◆ Work to be completed
Your job is to set down the stretch of entries that opens with the line containing "ATOM 187 C CA" and closes with the line containing "ATOM 190 N N". Keep both end lines, copy each exactly, and add nothing.

☆ ☆ ☆ ☆ ☆

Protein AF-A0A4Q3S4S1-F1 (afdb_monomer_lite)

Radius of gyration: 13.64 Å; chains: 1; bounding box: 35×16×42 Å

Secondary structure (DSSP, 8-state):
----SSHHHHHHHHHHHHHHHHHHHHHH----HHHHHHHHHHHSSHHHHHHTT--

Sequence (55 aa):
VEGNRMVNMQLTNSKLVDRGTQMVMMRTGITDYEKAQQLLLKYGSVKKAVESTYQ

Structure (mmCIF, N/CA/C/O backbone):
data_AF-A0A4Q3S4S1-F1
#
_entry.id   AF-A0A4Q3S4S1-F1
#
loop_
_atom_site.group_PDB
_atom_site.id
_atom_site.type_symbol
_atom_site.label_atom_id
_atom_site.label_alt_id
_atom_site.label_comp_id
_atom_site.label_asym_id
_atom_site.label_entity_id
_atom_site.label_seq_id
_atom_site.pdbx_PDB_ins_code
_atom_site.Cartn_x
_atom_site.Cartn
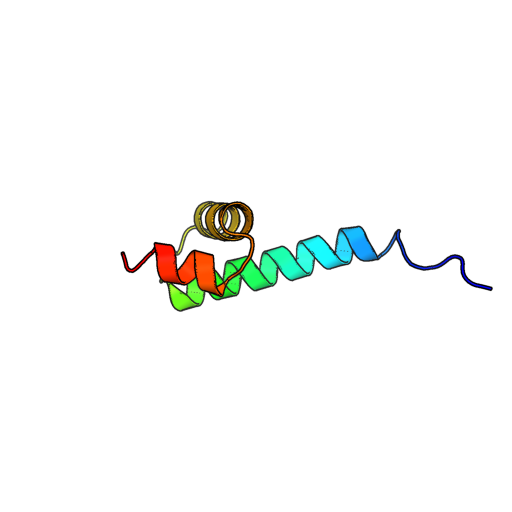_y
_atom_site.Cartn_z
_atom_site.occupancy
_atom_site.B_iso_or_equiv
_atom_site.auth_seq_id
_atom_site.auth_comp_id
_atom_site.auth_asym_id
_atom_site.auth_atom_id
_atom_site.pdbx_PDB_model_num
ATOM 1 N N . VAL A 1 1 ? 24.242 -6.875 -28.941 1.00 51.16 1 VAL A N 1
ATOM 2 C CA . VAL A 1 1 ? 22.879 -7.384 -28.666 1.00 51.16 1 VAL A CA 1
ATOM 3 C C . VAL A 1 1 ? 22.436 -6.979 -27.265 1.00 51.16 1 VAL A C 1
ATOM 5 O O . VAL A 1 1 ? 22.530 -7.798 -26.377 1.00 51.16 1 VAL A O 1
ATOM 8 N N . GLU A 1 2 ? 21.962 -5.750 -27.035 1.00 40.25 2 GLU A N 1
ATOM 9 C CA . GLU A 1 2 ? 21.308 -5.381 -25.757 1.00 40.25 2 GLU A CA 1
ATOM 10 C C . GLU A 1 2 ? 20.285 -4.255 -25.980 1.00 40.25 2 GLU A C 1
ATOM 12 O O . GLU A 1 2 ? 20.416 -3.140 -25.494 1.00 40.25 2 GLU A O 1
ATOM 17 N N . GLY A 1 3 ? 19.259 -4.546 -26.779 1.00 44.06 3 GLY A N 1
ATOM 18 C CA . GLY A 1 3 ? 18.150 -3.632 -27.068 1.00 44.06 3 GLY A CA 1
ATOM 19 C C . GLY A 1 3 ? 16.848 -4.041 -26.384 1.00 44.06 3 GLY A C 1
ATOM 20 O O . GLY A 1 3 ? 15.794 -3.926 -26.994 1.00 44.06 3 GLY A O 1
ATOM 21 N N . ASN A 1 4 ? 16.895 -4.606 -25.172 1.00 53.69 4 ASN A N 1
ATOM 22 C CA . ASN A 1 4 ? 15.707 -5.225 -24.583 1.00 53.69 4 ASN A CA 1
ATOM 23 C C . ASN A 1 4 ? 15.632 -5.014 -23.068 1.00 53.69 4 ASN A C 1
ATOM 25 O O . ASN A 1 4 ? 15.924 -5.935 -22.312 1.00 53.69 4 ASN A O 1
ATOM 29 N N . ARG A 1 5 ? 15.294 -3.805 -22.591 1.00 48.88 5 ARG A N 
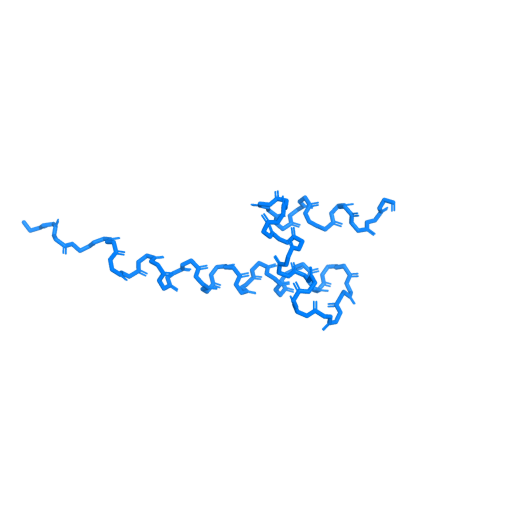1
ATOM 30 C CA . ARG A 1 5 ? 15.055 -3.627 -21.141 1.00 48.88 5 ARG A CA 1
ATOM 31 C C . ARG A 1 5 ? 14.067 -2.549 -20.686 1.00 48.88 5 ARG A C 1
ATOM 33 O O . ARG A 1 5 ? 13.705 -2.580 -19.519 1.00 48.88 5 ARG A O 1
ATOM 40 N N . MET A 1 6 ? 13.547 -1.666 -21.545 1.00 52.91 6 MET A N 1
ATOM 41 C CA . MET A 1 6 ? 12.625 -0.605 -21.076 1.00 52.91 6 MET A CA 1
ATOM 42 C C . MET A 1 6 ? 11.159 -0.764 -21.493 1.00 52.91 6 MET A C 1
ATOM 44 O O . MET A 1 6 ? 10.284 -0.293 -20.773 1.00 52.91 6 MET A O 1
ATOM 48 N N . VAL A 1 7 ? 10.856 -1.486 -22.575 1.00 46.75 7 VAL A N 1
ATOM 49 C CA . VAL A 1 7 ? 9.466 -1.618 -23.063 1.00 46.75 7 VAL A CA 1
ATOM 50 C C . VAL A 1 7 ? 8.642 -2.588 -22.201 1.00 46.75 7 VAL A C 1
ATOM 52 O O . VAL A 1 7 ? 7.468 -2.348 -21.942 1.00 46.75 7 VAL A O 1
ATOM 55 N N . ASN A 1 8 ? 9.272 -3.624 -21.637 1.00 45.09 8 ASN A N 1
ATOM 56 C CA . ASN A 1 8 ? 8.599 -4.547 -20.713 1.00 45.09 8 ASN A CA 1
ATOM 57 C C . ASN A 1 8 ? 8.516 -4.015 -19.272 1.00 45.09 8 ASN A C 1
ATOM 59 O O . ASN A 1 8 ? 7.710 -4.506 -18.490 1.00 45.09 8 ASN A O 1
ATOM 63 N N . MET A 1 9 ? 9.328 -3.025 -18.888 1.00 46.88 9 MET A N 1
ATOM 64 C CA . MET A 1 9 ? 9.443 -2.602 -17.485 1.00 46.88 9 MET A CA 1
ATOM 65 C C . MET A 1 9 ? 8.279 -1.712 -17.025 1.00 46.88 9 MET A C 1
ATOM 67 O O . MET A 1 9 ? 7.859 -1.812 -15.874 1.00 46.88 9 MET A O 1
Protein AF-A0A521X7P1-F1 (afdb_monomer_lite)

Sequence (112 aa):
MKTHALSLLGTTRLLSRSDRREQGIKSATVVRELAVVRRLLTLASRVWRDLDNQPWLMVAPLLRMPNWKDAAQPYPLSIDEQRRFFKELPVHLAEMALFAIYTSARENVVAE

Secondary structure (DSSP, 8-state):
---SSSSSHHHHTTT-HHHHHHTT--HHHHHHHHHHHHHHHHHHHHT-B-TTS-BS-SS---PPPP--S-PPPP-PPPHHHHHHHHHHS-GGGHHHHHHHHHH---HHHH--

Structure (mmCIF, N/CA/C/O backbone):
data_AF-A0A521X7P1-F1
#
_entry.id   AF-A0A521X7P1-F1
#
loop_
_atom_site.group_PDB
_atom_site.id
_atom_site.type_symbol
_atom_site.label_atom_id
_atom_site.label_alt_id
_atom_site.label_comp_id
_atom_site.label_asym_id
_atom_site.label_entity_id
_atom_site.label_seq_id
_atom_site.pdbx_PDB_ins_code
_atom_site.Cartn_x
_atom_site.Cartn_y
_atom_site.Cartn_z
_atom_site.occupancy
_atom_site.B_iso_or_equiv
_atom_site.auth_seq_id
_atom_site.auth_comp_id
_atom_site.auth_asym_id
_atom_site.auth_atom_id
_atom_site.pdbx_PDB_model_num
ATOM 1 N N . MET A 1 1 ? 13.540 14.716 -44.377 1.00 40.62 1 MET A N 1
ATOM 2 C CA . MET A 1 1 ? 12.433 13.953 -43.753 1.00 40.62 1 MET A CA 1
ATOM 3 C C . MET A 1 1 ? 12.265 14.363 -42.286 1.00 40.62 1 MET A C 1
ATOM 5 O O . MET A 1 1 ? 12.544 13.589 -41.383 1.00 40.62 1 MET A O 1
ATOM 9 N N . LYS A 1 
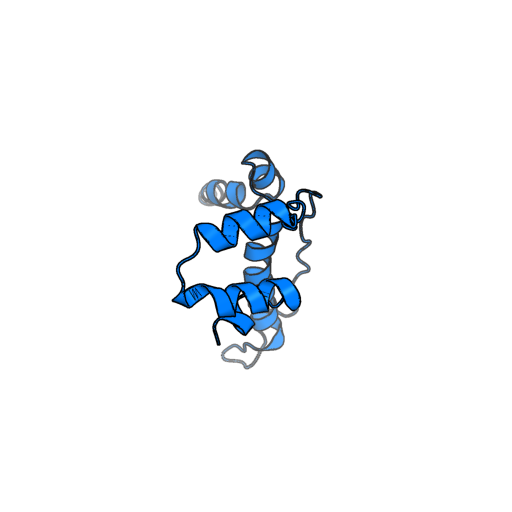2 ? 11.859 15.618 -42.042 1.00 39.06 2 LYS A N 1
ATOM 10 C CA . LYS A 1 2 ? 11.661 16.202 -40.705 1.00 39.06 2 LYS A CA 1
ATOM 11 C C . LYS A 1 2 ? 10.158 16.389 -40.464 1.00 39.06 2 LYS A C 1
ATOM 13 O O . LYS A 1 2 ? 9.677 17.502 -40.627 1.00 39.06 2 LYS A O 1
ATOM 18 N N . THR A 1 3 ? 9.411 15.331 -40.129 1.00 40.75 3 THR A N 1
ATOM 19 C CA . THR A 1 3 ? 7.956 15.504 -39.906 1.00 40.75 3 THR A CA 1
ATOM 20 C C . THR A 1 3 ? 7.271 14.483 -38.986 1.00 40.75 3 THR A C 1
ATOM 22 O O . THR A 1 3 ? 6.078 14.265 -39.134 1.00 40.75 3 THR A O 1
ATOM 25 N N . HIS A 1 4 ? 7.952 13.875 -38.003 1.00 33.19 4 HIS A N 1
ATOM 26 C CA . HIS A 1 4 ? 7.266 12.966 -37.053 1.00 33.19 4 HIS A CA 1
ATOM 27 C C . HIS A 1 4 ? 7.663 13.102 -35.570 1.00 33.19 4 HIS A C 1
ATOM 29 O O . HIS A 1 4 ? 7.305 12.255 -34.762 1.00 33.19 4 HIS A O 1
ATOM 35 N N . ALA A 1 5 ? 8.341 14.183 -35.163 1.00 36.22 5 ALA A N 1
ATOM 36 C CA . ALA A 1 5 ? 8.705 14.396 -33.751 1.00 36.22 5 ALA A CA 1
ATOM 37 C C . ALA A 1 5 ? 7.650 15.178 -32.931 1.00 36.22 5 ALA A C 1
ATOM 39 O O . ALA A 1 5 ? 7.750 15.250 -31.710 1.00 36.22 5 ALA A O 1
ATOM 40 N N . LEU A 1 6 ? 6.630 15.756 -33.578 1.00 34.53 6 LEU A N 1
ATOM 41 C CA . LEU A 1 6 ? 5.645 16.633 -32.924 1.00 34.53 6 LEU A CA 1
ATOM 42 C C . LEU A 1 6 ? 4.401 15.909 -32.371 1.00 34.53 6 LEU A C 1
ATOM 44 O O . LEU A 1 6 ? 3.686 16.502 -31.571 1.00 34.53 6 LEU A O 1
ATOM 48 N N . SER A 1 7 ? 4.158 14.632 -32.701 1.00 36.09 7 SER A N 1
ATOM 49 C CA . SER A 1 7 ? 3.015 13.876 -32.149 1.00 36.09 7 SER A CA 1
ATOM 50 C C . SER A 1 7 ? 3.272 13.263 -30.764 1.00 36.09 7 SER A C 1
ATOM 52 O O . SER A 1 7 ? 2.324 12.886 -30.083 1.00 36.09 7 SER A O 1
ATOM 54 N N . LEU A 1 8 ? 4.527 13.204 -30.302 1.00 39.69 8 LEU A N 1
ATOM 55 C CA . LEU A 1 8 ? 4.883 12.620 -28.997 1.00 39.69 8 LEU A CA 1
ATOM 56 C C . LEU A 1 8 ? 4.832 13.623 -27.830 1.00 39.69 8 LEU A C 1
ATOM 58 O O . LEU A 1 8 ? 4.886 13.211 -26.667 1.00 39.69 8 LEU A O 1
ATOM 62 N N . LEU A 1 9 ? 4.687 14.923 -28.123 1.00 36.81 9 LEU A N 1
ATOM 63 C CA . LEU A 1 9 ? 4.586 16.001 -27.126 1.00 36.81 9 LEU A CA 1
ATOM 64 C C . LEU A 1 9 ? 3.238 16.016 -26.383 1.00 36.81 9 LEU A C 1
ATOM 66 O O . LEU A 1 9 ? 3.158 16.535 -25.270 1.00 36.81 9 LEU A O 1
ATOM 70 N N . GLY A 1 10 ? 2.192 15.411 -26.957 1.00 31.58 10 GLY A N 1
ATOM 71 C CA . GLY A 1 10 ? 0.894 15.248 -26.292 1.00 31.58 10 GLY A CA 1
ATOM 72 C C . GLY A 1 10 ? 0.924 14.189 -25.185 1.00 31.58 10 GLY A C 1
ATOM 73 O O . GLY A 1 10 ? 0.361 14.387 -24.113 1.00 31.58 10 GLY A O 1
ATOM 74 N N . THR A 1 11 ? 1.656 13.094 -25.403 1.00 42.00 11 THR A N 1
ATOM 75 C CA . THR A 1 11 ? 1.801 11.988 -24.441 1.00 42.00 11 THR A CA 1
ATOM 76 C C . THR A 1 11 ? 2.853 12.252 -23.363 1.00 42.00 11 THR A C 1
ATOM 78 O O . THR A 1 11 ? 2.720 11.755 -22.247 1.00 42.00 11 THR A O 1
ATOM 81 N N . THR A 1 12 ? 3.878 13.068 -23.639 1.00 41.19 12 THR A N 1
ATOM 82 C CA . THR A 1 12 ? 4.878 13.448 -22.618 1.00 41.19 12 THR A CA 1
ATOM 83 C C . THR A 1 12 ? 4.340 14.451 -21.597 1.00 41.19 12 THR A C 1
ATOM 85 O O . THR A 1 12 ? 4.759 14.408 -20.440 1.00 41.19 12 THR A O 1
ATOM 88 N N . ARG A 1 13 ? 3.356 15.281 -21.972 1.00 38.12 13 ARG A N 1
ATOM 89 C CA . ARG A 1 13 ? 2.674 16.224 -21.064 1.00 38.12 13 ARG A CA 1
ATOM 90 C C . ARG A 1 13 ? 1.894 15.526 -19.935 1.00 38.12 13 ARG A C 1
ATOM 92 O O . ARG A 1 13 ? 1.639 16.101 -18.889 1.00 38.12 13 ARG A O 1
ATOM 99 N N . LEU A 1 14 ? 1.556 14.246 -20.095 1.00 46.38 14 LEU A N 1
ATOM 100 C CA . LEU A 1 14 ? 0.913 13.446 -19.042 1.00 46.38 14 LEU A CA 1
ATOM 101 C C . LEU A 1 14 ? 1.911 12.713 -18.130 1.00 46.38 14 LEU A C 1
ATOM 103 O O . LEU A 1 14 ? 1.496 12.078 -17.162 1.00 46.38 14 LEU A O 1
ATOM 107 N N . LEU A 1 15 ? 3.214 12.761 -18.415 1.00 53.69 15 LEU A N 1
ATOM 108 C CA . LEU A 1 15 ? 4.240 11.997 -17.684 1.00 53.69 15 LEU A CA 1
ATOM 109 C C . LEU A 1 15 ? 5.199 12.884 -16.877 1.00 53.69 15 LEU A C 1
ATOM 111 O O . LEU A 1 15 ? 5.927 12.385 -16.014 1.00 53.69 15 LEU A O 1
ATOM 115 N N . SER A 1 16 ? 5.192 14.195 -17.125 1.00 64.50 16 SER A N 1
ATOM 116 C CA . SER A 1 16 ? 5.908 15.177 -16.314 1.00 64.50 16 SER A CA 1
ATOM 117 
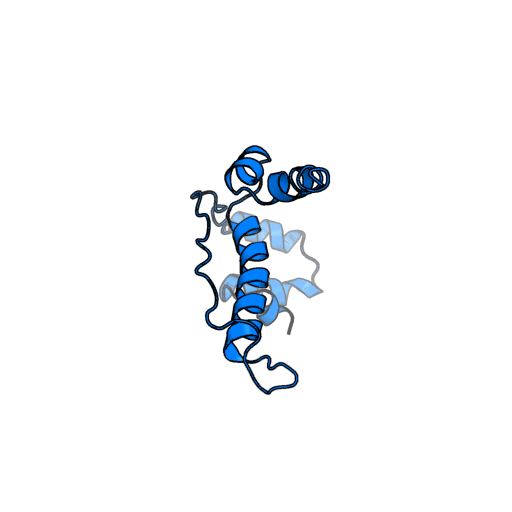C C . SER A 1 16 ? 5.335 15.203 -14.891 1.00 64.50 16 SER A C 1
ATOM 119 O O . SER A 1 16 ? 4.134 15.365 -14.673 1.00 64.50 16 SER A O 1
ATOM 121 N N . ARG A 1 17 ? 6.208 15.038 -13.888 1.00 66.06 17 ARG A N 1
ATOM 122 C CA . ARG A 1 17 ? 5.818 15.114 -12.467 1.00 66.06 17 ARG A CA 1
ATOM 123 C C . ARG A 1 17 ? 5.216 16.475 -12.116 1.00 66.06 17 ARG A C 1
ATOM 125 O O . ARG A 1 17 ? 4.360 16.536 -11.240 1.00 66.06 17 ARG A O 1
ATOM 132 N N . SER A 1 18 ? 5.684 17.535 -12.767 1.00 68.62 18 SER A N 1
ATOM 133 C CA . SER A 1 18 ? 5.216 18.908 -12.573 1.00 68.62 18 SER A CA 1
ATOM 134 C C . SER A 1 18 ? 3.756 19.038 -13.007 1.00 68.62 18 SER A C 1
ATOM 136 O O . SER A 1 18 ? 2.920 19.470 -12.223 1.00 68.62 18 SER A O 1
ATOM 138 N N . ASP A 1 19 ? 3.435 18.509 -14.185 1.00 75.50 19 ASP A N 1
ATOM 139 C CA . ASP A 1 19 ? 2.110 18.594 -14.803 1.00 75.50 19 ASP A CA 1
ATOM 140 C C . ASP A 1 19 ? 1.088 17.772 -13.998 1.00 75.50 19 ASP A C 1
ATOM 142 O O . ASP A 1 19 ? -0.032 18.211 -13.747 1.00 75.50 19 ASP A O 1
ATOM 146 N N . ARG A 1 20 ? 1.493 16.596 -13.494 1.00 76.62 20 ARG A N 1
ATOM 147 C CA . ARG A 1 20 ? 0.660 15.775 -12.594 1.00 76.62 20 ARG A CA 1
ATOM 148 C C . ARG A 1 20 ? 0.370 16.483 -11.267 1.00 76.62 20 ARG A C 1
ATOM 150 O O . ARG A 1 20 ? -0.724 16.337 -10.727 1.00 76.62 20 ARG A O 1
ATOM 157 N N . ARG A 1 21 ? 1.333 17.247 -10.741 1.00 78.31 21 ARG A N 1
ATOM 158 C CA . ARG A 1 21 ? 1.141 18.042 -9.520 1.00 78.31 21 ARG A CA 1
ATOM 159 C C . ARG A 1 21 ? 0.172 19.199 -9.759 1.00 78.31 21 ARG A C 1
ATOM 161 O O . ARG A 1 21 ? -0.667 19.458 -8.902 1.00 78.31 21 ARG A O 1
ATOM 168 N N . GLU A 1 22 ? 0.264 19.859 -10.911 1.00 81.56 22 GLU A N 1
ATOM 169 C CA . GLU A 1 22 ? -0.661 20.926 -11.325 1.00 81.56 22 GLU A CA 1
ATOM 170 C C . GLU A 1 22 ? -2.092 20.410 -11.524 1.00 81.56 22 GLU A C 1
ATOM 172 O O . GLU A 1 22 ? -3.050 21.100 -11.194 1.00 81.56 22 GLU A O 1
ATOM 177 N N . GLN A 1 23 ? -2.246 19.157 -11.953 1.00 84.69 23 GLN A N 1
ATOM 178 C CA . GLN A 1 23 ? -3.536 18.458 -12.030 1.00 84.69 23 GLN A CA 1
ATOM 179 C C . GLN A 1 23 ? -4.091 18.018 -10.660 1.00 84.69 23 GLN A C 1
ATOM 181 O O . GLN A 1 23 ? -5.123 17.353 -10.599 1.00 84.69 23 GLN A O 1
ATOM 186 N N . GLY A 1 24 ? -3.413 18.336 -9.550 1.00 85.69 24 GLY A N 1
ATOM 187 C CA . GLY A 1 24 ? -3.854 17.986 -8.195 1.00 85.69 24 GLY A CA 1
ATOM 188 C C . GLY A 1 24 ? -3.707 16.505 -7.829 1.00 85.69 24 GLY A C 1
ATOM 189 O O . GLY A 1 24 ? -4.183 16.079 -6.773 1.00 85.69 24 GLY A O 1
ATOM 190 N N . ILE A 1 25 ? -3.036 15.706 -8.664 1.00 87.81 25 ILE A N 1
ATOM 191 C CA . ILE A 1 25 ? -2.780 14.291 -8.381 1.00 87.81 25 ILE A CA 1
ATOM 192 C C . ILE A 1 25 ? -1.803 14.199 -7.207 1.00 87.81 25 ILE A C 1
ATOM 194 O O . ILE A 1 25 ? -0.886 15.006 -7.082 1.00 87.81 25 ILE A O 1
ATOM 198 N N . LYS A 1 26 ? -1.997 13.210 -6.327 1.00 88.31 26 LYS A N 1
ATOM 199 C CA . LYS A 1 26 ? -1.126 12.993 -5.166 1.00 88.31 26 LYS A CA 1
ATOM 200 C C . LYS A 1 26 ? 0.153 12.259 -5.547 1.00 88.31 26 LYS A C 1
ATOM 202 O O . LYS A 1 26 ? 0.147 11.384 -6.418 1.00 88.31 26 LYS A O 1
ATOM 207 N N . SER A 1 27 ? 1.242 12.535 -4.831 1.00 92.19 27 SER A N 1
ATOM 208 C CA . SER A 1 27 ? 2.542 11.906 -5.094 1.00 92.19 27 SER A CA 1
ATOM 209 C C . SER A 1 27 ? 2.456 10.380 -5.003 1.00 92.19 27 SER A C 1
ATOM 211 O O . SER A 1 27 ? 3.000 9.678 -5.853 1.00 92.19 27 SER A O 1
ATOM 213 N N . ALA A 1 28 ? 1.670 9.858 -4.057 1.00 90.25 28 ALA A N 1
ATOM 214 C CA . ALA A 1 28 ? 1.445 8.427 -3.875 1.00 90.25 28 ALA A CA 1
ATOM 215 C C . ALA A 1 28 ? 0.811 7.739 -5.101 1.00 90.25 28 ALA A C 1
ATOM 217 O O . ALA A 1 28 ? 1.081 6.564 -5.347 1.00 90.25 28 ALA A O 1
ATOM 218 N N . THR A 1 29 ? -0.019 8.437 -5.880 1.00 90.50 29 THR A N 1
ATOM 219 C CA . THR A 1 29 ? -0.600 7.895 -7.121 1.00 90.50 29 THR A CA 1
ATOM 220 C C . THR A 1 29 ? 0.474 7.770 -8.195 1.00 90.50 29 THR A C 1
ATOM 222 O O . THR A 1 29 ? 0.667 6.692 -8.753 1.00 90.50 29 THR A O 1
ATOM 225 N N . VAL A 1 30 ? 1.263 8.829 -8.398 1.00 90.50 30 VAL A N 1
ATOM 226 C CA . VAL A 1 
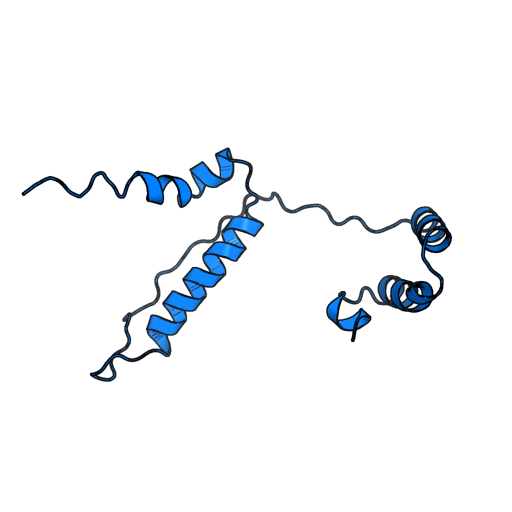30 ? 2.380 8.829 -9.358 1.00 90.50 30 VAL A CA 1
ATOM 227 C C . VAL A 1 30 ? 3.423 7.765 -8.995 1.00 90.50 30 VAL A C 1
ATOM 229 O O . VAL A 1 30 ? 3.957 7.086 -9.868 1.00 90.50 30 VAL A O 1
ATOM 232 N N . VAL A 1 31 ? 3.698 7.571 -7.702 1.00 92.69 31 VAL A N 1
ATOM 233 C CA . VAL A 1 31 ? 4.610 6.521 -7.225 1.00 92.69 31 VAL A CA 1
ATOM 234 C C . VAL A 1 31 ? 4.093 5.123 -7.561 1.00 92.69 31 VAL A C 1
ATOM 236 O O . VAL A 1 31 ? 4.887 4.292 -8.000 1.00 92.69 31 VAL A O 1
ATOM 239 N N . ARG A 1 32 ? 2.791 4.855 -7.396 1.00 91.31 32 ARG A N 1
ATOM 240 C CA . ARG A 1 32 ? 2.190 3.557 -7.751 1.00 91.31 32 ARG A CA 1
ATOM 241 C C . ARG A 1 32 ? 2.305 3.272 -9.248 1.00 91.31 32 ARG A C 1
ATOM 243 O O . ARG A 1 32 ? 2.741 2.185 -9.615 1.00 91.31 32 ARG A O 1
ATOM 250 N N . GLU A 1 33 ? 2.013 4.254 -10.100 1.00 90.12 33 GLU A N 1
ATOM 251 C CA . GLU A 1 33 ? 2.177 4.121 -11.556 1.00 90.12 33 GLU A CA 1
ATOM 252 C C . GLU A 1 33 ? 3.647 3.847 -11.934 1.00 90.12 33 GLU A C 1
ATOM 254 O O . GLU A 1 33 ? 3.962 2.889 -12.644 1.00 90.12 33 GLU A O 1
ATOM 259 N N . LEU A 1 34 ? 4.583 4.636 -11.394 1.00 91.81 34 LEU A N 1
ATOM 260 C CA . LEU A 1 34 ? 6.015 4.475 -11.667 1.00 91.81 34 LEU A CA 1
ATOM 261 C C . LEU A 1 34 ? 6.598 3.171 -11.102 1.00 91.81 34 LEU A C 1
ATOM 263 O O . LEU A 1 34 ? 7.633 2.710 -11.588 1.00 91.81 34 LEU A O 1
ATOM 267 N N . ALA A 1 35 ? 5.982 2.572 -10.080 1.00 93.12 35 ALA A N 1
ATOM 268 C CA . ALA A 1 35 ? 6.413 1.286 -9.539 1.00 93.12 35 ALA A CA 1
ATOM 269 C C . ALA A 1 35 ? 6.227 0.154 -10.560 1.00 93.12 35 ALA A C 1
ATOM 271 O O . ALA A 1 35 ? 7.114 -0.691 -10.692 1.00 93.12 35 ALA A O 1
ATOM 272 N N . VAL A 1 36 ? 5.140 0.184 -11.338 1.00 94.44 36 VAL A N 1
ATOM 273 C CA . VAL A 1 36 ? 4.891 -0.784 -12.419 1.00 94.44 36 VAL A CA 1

☆ ☆ ☆ ☆ ☆

◆ Result of this task
ATOM 187 C CA . GLY A 1 24 ? -3.854 17.986 -8.195 1.00 85.69 24 GLY A CA 1
ATOM 188 C C . GLY A 1 24 ? -3.707 16.505 -7.829 1.00 85.69 24 GLY A C 1
ATOM 189 O O . GLY A 1 24 ? -4.183 16.079 -6.773 1.00 85.69 24 GLY A O 1
ATOM 190 N N . ILE A 1 25 ? -3.036 15.706 -8.664 1.00 87.81 25 ILE A N 1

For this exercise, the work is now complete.